Le président ghanéen John Dramani Mahama a annoncé mardi, l’ambition de résorber une dette colossale de 2,5 milliards de dollars contractée auprès des producteurs indépendants d’électricité (IPP) et des fournisseurs de gaz. Une dette qui, selon lui, pèse lourdement sur la santé financière du pays et freine son développement.
Cette déclaration a été faite lors d’un forum économique régional tenu à Abidjan, en Côte d’Ivoire. Le chef de l’État a précisé que des avancées notables ont déjà été enregistrées, avec la renégociation d’un milliard de dollars en 2024, soit 40 % du montant total à rembourser. « D’ici fin 2025, nos partenaires seront satisfaits », a-t-il assuré, réaffirmant l’engagement de son gouvernement à restaurer la confiance dans le secteur énergétique.
Jusqu’à 40 % de pertes à l’ECG
John Mahama n’a pas éludé les responsabilités internes. Il a pointé du doigt les dysfonctionnements de l’Electricity Company of Ghana (ECG), l’entreprise publique chargée de la distribution d’électricité. Selon ses estimations, l’ECG perd jusqu’à 40 % de ses revenus, en raison d’un système de recouvrement des factures inefficace, qui favorise les pertes non techniques et la fraude.
Pour corriger cette défaillance, le gouvernement envisage d’impliquer le secteur privé dans la gestion de la facturation.
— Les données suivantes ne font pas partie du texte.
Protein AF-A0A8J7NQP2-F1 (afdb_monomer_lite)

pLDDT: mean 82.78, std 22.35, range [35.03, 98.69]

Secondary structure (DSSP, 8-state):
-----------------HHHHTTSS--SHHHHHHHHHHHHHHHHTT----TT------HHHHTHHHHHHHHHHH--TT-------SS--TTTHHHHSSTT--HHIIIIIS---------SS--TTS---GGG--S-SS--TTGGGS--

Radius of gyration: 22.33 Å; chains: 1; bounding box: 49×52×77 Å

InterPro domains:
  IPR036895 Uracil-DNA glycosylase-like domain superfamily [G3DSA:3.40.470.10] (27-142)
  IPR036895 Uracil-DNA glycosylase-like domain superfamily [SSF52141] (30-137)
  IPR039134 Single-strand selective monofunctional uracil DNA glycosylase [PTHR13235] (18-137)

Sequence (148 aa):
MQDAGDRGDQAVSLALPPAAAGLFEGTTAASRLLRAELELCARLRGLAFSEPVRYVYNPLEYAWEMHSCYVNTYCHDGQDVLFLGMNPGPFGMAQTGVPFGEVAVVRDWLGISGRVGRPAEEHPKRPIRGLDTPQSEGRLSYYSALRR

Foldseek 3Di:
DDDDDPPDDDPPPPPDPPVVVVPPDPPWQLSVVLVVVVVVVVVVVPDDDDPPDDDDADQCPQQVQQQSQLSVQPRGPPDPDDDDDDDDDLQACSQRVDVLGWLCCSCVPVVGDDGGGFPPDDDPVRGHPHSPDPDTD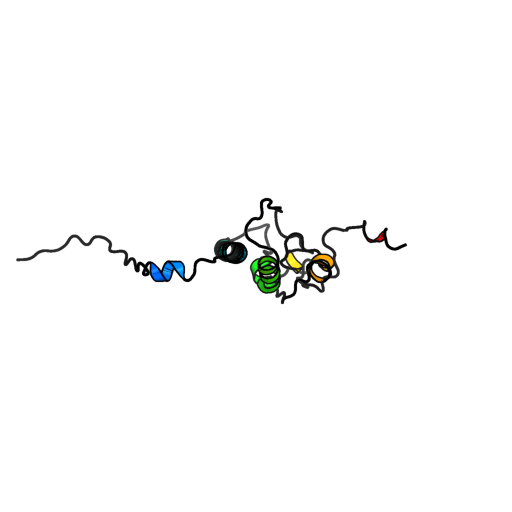PPPVVVVVPPD

Organism: Atractosteus spatula (NCBI:txid7917)

Structure (mmCIF, N/CA/C/O backbone):
data_AF-A0A8J7NQP2-F1
#
_entry.id   AF-A0A8J7NQP2-F1
#
loop_
_atom_site.group_PDB
_atom_site.id
_atom_site.type_symbol
_atom_site.label_atom_id
_atom_site.label_alt_id
_atom_site.label_comp_id
_atom_site.label_asym_id
_atom_site.label_entity_id
_atom_site.label_seq_id
_atom_site.pdbx_PDB_ins_code
_atom_site.Cartn_x
_atom_site.Cartn_y
_atom_site.Cartn_z
_atom_site.occupancy
_atom_site.B_iso_or_equiv
_atom_site.auth_seq_id
_atom_site.auth_comp_id
_atom_site.auth_asym_id
_atom_site.auth_atom_id
_atom_site.pdbx_PDB_model_num
ATOM 1 N N . MET A 1 1 ? -30.058 37.229 -47.564 1.00 40.41 1 MET A N 1
ATOM 2 C CA . MET A 1 1 ? -29.434 35.903 -47.754 1.00 40.41 1 MET A CA 1
ATOM 3 C C . MET A 1 1 ? -28.209 35.890 -46.842 1.00 40.41 1 MET A C 1
ATOM 5 O O . MET A 1 1 ? -27.276 36.612 -47.148 1.00 40.41 1 MET A O 1
ATOM 9 N N . GLN A 1 2 ? -28.422 35.549 -45.561 1.00 36.78 2 GLN A N 1
ATOM 10 C CA . GLN A 1 2 ? -27.859 34.353 -44.881 1.00 36.78 2 GLN A CA 1
ATOM 11 C C . GLN A 1 2 ? -26.327 34.454 -44.762 1.00 36.78 2 GLN A C 1
ATOM 13 O O . GLN A 1 2 ? -25.642 34.378 -45.771 1.00 36.78 2 GLN A O 1
ATOM 18 N N . ASP A 1 3 ? -25.771 34.909 -43.636 1.00 39.59 3 ASP A N 1
ATOM 19 C CA . ASP A 1 3 ? -25.592 34.235 -42.329 1.00 39.59 3 ASP A CA 1
ATOM 20 C C . ASP A 1 3 ? -24.700 32.980 -42.388 1.00 39.59 3 ASP A C 1
ATOM 22 O O . ASP A 1 3 ? -25.045 32.010 -43.058 1.00 39.59 3 ASP A O 1
ATOM 26 N N . ALA A 1 4 ? -23.556 33.054 -41.696 1.00 41.25 4 ALA A N 1
ATOM 27 C CA . ALA A 1 4 ? -22.675 31.979 -41.216 1.00 41.25 4 ALA A CA 1
ATOM 28 C C . ALA A 1 4 ? -21.370 32.657 -40.747 1.00 41.25 4 ALA A C 1
ATOM 30 O O . ALA A 1 4 ? -20.675 33.278 -41.541 1.00 41.25 4 ALA A O 1
ATOM 31 N N . GLY A 1 5 ? -20.940 32.619 -39.495 1.00 35.03 5 GLY A N 1
ATOM 32 C CA . GLY A 1 5 ? -21.263 31.703 -38.416 1.00 35.03 5 GLY A CA 1
ATOM 33 C C . GLY A 1 5 ? -19.976 31.553 -37.614 1.00 35.03 5 GLY A C 1
ATOM 34 O O . GLY A 1 5 ? -19.126 30.732 -37.957 1.00 35.03 5 GLY A O 1
ATOM 35 N N . ASP A 1 6 ? -19.830 32.404 -36.601 1.00 41.66 6 ASP A N 1
ATOM 36 C CA . ASP A 1 6 ? -18.847 32.288 -35.529 1.00 41.66 6 ASP A CA 1
ATOM 37 C C . ASP A 1 6 ? -19.077 30.949 -34.812 1.00 41.66 6 ASP A C 1
ATOM 39 O O . ASP A 1 6 ? -20.018 30.787 -34.035 1.00 41.66 6 ASP A O 1
ATOM 43 N N . ARG A 1 7 ? -18.286 29.931 -35.165 1.00 40.94 7 ARG A N 1
ATOM 44 C CA . ARG A 1 7 ? -18.293 28.633 -34.482 1.00 40.94 7 ARG A CA 1
ATOM 45 C C . ARG A 1 7 ? -17.215 28.645 -33.416 1.00 40.94 7 ARG A C 1
ATOM 47 O O . ARG A 1 7 ? -16.147 28.060 -33.579 1.00 40.94 7 ARG A O 1
ATOM 54 N N . GLY A 1 8 ? -17.557 29.330 -32.330 1.00 36.34 8 GLY A N 1
ATOM 55 C CA . GLY A 1 8 ? -16.945 29.145 -31.031 1.00 36.34 8 GLY A CA 1
ATOM 56 C C . GLY A 1 8 ? -16.969 27.672 -30.628 1.00 36.34 8 GLY A C 1
ATOM 57 O O . GLY A 1 8 ? -17.958 26.955 -30.796 1.00 36.34 8 GLY A O 1
ATOM 58 N N . ASP A 1 9 ? -15.821 27.264 -30.120 1.00 42.00 9 ASP A N 1
ATOM 59 C CA . ASP A 1 9 ? -15.471 25.986 -29.529 1.00 42.00 9 ASP A CA 1
ATOM 60 C C . ASP A 1 9 ? -16.445 25.632 -28.388 1.00 42.00 9 ASP A C 1
ATOM 62 O O . ASP A 1 9 ? -16.291 26.066 -27.246 1.00 42.00 9 ASP A O 1
ATOM 66 N N . GLN A 1 10 ? -17.512 24.888 -28.695 1.00 37.03 10 GLN A N 1
ATOM 67 C CA . GLN A 1 10 ? -18.377 24.311 -27.668 1.00 37.03 10 GLN A CA 1
ATOM 68 C C . GLN A 1 10 ? -17.801 22.970 -27.229 1.00 37.03 10 GLN A C 1
ATOM 70 O O . GLN A 1 10 ? -18.190 21.903 -27.707 1.00 37.03 10 GLN A O 1
ATOM 75 N N . ALA A 1 11 ? -16.893 23.041 -26.257 1.00 37.75 11 ALA A N 1
ATOM 76 C CA . ALA A 1 11 ? -16.686 21.949 -25.327 1.00 37.75 11 ALA A CA 1
ATOM 77 C C . ALA A 1 11 ? -18.050 21.585 -24.719 1.00 37.75 11 ALA A C 1
ATOM 79 O O . ALA A 1 11 ? -18.665 22.382 -24.006 1.00 37.75 11 ALA A O 1
ATOM 80 N N . VAL A 1 12 ? -18.543 20.387 -25.030 1.00 35.41 12 VAL A N 1
ATOM 81 C CA . VAL A 1 12 ? -19.735 19.820 -24.399 1.00 35.41 12 VAL A CA 1
ATOM 82 C C . VAL A 1 12 ? -19.387 19.558 -22.936 1.00 35.41 12 VAL A C 1
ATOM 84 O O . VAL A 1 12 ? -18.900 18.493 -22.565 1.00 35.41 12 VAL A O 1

Un appel à manifestation d’intérêt sera bientôt lancé pour sélectionner un ou plusieurs partenaires stratégiques. « La participation locale sera essentielle, mais nous étudierons toutes les options », a souligné le président.
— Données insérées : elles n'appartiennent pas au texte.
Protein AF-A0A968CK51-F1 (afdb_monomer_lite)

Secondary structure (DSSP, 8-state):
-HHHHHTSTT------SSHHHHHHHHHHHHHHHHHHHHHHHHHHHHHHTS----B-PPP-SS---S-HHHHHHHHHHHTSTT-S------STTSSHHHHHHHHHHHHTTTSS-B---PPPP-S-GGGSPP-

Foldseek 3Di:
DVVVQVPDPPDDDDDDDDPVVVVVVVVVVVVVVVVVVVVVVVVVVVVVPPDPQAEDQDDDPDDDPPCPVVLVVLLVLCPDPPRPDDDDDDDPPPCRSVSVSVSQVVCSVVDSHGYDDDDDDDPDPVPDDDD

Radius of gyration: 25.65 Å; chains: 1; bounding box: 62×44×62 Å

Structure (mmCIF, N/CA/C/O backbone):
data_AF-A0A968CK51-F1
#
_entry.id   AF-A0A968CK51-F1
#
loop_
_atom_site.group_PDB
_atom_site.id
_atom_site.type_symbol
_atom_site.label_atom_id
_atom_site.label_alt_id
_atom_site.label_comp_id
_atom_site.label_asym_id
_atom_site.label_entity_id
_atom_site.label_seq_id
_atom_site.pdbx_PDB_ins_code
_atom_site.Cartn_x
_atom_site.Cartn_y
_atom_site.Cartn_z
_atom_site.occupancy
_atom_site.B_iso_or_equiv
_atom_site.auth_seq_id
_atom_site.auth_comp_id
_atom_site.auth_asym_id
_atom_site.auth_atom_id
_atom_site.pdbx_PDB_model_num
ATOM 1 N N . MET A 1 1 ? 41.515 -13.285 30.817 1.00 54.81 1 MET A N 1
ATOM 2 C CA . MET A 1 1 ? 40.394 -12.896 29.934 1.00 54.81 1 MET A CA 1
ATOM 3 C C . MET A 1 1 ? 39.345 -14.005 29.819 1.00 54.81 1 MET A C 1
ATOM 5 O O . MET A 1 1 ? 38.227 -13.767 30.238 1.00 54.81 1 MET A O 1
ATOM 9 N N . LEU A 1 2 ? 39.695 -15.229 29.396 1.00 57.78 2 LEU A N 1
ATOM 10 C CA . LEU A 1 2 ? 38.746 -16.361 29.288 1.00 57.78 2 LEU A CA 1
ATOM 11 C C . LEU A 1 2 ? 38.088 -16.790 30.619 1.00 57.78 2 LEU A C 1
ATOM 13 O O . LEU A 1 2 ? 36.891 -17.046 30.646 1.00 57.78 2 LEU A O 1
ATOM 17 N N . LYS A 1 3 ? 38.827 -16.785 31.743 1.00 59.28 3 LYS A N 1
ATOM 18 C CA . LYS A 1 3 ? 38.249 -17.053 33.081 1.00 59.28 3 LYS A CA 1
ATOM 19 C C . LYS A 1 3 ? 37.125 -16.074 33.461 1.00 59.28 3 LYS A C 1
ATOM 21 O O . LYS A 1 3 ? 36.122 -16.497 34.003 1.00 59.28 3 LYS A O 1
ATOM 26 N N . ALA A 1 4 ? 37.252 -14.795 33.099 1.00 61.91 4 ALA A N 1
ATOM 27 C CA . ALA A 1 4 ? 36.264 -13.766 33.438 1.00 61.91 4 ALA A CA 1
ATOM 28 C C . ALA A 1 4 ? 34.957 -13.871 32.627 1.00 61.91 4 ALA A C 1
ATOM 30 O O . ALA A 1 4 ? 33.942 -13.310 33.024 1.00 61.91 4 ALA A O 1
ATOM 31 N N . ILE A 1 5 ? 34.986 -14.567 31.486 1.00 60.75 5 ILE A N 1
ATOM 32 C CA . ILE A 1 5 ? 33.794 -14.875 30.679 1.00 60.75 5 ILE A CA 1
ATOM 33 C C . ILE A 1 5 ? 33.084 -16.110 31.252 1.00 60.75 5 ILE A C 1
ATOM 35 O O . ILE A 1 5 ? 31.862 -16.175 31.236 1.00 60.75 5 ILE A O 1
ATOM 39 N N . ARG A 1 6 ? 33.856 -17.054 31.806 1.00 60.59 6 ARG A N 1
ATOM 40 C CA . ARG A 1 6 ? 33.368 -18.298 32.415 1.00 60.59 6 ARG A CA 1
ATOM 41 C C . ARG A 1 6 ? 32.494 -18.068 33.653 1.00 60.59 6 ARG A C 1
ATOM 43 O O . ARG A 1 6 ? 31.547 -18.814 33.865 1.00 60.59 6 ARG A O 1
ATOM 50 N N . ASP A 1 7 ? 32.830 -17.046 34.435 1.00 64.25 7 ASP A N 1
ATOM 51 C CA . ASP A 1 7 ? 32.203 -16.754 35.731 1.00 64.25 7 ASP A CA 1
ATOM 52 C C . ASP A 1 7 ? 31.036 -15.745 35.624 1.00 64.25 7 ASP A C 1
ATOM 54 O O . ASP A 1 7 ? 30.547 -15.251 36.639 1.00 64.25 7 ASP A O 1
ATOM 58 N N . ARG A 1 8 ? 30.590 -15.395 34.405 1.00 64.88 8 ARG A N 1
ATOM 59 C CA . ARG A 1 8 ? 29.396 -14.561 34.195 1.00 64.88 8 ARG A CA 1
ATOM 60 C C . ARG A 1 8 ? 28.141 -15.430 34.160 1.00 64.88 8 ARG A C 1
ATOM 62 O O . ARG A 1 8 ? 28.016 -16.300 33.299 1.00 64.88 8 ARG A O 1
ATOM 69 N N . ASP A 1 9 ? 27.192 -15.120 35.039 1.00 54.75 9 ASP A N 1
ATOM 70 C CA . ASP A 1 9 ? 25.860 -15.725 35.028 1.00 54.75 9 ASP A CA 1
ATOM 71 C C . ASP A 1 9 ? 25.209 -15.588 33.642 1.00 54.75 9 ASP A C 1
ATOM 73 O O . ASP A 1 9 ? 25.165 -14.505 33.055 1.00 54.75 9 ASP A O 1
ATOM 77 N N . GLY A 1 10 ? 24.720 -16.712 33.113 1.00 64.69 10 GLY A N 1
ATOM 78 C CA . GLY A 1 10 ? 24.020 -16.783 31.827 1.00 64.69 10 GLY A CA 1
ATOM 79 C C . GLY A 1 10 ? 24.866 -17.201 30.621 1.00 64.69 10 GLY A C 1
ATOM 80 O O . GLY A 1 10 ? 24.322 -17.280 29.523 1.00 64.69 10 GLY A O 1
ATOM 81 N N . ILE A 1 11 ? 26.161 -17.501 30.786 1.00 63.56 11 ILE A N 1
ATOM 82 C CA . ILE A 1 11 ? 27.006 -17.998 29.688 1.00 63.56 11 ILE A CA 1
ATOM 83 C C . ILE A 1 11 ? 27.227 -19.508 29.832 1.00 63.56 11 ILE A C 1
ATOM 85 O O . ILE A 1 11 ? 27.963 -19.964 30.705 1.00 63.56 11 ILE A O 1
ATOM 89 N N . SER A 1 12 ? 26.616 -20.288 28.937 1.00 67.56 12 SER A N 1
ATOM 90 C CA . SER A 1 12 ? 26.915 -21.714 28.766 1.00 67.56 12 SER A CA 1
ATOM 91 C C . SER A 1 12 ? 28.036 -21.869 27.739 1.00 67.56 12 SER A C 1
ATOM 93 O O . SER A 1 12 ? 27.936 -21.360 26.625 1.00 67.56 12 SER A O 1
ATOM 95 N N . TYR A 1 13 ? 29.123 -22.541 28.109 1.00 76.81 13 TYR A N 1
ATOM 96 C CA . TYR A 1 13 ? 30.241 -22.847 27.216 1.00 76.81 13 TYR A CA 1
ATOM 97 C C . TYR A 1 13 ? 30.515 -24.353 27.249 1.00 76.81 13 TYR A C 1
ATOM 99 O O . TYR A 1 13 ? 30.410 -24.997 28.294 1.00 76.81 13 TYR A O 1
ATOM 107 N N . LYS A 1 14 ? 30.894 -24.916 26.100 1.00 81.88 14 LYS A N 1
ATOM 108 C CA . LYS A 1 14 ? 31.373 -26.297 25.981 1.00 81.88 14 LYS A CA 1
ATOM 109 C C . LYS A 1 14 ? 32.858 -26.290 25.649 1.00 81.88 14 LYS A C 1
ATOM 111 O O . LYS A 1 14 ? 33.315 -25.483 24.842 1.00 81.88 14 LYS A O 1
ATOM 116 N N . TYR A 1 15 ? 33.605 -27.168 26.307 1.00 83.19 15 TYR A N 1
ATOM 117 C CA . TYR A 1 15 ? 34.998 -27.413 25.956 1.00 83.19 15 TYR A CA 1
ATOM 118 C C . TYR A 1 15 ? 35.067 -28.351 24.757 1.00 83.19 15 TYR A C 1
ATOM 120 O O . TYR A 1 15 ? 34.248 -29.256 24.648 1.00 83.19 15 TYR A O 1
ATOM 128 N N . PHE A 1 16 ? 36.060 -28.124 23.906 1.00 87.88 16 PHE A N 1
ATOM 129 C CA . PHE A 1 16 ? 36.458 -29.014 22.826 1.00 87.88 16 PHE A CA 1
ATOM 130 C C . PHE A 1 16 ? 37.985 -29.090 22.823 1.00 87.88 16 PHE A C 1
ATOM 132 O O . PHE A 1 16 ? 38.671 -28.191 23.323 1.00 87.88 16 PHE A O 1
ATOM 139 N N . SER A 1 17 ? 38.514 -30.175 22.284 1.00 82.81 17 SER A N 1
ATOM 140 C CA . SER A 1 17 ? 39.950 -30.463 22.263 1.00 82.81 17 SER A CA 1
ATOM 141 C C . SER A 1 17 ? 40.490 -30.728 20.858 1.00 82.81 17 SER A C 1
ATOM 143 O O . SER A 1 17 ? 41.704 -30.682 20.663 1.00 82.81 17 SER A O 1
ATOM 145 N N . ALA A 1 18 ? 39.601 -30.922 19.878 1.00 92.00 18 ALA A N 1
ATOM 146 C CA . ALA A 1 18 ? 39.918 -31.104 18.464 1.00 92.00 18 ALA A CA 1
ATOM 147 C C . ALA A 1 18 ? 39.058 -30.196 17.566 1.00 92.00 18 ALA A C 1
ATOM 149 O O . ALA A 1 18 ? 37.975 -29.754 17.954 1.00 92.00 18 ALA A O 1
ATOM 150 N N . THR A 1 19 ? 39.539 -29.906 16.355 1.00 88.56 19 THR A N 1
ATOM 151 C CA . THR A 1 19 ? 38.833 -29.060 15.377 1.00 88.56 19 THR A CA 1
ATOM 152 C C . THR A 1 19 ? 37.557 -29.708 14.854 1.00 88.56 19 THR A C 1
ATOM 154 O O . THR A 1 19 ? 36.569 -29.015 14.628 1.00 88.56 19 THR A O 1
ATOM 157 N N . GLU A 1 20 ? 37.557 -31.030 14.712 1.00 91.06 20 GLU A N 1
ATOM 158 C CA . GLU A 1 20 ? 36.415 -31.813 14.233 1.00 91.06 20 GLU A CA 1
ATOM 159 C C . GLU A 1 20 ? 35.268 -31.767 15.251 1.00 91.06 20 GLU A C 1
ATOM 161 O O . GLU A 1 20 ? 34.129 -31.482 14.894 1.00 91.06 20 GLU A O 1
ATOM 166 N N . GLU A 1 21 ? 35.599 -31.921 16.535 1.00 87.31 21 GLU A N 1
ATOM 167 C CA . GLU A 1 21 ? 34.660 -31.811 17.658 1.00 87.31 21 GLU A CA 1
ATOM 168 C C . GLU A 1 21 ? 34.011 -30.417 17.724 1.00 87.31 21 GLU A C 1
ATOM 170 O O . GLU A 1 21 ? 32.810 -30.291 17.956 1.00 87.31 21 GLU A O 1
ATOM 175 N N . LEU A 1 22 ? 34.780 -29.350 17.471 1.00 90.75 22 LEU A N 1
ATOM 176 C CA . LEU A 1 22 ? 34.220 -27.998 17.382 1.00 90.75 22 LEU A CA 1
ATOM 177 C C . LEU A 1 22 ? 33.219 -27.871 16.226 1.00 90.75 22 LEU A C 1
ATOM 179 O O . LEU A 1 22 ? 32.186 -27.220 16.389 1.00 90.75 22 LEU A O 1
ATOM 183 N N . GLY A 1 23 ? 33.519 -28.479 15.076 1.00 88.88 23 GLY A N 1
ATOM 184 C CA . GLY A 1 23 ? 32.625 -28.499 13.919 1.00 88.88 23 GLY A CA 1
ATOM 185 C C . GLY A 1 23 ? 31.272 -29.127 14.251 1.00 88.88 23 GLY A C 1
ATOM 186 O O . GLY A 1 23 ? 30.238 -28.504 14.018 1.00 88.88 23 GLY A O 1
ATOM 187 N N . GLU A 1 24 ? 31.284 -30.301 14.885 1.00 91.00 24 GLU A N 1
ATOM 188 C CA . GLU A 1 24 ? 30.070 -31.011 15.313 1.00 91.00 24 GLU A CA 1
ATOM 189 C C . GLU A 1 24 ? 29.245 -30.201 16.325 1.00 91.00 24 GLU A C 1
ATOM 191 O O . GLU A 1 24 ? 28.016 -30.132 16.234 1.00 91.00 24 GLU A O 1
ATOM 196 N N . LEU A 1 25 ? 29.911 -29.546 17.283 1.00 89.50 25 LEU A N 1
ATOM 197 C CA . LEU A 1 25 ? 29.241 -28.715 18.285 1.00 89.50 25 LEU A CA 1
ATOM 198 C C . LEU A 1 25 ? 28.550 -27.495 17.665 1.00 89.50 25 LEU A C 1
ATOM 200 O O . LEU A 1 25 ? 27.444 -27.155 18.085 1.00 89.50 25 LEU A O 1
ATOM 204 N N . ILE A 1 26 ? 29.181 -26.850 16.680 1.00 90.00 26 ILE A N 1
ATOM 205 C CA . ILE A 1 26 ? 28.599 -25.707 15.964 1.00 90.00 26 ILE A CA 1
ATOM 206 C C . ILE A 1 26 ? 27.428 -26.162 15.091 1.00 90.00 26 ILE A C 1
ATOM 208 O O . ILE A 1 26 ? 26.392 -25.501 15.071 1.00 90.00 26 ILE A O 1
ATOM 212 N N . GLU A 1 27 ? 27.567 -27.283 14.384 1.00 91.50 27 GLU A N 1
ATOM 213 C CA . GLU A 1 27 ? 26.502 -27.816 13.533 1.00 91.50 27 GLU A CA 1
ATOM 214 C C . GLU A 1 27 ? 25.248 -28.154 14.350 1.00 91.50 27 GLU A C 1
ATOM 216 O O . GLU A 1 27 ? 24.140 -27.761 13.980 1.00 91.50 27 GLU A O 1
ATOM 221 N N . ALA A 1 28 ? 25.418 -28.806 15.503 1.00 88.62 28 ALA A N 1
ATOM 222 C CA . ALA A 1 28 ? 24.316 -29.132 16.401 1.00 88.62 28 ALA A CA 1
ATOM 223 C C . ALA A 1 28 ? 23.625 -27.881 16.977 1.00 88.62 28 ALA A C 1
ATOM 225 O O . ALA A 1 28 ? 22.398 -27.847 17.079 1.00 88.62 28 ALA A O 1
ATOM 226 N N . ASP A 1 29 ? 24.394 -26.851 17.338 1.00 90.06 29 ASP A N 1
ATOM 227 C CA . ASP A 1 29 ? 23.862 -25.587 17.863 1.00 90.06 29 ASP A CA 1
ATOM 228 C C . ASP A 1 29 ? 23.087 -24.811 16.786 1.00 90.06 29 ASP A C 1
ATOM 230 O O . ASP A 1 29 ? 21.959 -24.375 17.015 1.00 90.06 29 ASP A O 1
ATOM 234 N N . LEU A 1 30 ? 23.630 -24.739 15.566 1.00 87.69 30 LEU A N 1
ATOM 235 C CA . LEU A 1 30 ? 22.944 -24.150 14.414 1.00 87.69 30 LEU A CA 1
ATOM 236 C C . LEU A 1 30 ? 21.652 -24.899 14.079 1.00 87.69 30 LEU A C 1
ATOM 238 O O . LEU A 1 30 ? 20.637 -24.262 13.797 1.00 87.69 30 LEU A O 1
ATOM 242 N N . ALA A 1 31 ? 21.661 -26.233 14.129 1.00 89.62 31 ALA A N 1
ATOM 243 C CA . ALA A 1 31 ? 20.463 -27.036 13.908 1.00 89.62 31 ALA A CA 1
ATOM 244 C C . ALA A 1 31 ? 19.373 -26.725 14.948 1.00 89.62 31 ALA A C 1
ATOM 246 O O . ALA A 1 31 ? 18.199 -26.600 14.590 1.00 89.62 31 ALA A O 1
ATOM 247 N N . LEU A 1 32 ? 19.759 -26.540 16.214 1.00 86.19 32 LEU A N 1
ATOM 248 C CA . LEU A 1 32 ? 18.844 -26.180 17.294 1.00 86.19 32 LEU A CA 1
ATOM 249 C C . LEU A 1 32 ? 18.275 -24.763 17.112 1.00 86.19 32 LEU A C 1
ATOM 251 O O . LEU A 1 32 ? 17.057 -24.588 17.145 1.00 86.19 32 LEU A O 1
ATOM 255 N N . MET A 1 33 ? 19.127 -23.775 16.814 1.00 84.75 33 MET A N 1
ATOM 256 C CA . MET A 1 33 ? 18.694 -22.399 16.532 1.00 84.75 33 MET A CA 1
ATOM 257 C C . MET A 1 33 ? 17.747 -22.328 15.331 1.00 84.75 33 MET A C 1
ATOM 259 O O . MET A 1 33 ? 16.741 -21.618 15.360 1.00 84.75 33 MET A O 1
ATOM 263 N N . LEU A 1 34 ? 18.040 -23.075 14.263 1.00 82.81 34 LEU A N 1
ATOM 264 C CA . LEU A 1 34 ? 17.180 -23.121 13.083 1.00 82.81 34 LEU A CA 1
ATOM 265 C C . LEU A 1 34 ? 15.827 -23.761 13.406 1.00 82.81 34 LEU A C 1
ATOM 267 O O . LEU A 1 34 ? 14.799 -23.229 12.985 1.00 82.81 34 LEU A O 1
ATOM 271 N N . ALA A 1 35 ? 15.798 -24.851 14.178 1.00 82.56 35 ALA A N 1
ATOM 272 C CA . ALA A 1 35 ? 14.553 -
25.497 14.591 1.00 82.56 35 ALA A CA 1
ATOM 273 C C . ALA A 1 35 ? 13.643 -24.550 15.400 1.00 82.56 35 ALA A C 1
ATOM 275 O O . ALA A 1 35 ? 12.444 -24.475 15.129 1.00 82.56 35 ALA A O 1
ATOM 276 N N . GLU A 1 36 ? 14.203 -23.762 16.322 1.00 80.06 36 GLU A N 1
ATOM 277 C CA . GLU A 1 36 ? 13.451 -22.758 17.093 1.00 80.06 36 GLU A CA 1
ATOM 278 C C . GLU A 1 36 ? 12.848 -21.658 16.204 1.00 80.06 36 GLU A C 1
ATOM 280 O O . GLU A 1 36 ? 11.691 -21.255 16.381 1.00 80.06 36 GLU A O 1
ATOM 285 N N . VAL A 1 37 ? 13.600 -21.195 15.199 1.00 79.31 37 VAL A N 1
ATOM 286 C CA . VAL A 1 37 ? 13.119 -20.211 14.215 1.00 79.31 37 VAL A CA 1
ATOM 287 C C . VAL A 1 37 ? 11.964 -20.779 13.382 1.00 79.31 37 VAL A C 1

Forer avant qu’il ne soit trop tard
Face aux mutations énergétiques mondiales, Mahama a également plaidé pour une exploitation rapide des ressources pétrolières et gazières du pays. Il a averti que le temps joue contre les économies africaines productrices d’hydrocarbures. « Il faut forer sans attendre. Tout investisseur prêt à extraire est le bienvenu », a-t-il déclaré, insistant sur l’urgence d’agir avant que les ressources fossiles ne deviennent obsolètes dans le cadre de la transition vers les énergies renouvelables.
Un pays sous pression à cause de la dette
Le Ghana fait face à une dette publique estimée à plus de 80 % de son PIB en 2024, selon les données de la Banque mondiale. La dette énergétique, bien que sectorielle, alourdit le déficit global et limite les marges de manœuvre de l’État.
La stratégie actuelle repose donc sur un partenariat public-privé renforcé, une meilleure gestion des revenus de l’électricité, et une accélération des investissements dans les ressources locales. Un pari risqué, mais nécessaire pour un pays en quête de stabilité budgétaire et de souveraineté énergétique.